Required action — Pull out of the data below the stretch of lines bounded by the one containing "ATOM 91 O O" and the one containing "ATOM 97 C CA", both bounds included, unchanged.
___ Data extracts
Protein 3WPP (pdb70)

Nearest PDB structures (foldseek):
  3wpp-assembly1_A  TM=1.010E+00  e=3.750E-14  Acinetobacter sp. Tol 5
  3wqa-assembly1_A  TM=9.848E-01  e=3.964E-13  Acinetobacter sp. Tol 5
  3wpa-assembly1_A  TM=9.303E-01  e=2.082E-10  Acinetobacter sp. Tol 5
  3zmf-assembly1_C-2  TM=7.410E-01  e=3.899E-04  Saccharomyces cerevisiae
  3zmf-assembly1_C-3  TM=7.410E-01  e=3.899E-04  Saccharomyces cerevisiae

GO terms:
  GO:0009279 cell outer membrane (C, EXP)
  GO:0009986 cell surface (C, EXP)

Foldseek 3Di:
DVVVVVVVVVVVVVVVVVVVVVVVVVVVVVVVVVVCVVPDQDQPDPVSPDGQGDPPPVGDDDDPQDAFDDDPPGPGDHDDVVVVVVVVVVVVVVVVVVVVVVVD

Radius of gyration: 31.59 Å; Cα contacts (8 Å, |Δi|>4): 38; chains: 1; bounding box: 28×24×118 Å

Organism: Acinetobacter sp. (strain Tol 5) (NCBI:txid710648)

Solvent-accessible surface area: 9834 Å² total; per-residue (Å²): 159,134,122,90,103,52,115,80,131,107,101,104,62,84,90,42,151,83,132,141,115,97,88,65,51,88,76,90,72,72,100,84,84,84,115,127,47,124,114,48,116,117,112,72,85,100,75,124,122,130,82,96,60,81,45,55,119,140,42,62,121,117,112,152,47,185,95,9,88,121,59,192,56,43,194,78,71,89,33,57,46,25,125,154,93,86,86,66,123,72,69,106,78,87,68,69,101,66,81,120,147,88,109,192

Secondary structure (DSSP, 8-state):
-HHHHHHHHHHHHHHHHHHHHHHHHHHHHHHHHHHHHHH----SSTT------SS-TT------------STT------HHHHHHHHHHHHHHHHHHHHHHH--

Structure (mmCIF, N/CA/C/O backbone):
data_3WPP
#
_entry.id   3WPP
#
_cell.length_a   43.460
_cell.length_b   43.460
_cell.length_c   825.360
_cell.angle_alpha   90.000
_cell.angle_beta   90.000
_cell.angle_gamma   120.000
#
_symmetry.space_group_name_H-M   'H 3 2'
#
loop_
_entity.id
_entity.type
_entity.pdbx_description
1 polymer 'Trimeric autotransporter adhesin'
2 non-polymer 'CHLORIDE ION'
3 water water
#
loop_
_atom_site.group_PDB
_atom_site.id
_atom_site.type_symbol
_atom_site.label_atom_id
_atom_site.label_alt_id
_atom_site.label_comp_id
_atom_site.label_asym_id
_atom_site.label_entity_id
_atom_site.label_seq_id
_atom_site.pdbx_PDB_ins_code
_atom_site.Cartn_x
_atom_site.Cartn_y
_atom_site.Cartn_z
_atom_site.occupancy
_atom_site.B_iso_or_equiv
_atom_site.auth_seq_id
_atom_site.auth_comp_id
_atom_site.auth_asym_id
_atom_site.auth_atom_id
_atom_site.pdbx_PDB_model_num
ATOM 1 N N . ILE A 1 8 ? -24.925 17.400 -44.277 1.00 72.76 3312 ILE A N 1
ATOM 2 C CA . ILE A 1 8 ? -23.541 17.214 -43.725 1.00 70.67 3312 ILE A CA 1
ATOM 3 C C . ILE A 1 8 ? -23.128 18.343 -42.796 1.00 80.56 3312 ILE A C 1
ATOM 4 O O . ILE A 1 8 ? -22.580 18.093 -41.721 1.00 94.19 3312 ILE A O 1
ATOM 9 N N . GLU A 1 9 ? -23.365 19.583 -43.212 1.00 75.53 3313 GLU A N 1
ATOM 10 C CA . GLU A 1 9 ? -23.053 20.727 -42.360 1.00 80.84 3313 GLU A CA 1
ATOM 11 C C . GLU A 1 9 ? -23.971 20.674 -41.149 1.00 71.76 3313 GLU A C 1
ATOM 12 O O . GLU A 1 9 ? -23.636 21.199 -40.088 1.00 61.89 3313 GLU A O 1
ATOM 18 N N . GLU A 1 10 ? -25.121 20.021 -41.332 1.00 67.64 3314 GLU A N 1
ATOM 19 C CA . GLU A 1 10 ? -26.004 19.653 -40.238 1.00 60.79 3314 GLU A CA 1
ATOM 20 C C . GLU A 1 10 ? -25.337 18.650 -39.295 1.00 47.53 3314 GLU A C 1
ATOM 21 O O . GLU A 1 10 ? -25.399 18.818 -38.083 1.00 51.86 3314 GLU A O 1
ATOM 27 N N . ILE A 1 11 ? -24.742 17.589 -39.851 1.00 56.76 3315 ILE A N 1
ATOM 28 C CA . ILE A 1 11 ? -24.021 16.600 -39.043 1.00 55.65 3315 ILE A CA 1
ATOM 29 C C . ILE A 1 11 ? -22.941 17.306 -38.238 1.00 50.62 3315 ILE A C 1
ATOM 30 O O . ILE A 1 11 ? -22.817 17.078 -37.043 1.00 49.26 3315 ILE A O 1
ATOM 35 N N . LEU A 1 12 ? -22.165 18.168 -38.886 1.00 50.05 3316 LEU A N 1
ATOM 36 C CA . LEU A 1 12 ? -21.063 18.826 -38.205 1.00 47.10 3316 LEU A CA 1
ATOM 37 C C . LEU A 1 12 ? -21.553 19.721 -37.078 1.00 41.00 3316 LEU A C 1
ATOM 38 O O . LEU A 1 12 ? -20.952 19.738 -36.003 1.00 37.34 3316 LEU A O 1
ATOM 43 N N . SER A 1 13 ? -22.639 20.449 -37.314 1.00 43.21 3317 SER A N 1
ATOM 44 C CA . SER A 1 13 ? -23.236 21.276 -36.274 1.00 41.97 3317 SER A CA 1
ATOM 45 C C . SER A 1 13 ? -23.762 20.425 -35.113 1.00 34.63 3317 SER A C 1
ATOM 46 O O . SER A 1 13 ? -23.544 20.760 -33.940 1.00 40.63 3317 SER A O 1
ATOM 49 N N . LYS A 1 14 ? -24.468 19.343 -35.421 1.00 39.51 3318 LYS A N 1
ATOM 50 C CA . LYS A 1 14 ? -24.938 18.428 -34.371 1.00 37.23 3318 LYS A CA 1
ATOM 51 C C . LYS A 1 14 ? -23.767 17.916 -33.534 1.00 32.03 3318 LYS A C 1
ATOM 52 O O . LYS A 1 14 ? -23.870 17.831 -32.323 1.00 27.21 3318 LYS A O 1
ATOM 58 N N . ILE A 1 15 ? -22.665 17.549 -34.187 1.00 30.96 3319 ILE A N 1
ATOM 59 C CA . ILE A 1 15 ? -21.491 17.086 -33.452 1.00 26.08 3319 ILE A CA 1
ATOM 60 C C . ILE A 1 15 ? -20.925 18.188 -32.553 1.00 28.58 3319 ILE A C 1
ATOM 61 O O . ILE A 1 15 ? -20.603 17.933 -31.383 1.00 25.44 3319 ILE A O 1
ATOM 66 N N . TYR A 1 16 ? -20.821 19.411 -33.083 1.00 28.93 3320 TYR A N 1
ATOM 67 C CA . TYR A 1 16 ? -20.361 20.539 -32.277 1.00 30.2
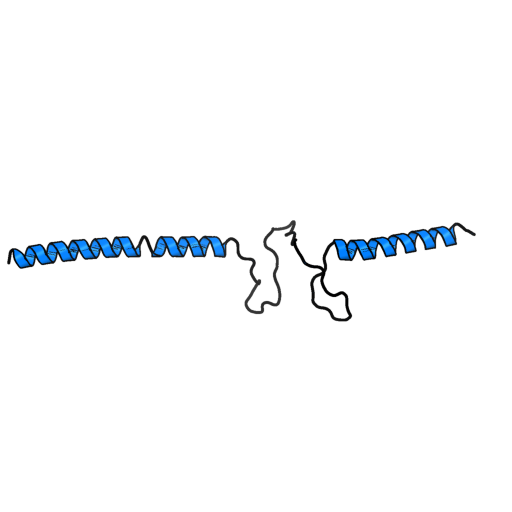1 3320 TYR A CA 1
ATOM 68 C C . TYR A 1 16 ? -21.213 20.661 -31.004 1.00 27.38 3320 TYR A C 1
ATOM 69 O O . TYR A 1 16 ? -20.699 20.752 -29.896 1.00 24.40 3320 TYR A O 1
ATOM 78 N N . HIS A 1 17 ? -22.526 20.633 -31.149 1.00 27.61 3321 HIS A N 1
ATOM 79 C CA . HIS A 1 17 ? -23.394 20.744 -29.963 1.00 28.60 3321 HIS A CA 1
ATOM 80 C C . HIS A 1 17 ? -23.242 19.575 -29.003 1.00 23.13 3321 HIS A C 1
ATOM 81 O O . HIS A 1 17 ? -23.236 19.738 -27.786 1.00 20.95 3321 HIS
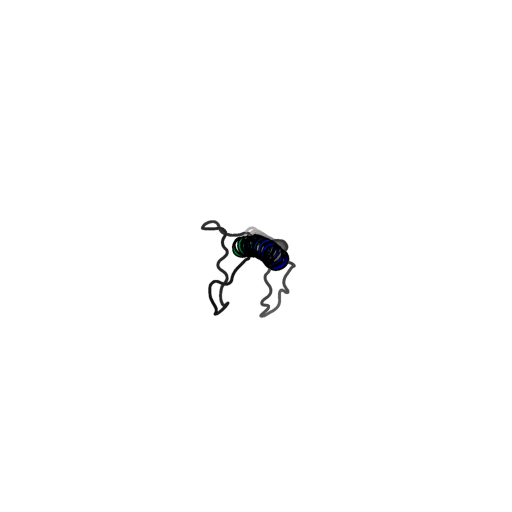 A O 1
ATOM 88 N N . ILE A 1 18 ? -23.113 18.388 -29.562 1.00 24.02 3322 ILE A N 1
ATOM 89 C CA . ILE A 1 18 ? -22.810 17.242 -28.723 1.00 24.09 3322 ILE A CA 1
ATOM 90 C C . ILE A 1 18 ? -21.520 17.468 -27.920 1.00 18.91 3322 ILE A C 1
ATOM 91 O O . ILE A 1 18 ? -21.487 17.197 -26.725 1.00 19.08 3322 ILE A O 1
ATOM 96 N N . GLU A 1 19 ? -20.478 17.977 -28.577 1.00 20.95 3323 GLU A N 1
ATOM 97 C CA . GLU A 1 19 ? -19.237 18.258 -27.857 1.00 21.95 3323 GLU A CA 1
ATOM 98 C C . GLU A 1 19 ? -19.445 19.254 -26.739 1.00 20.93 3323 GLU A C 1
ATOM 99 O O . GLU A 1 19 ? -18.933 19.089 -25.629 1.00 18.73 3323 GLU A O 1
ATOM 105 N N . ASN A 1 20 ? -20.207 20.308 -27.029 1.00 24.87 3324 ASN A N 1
______
Output —
ATOM 91 O O . ILE A 1 18 ? -21.487 17.197 -26.725 1.00 19.08 3322 ILE A O 1
ATOM 96 N N . GLU A 1 19 ? -20.478 17.977 -28.577 1.00 20.95 3323 GLU A N 1
ATOM 97 C CA . GLU A 1 19 ? -19.237 18.258 -27.857 1.00 21.95 3323 GLU A CA 1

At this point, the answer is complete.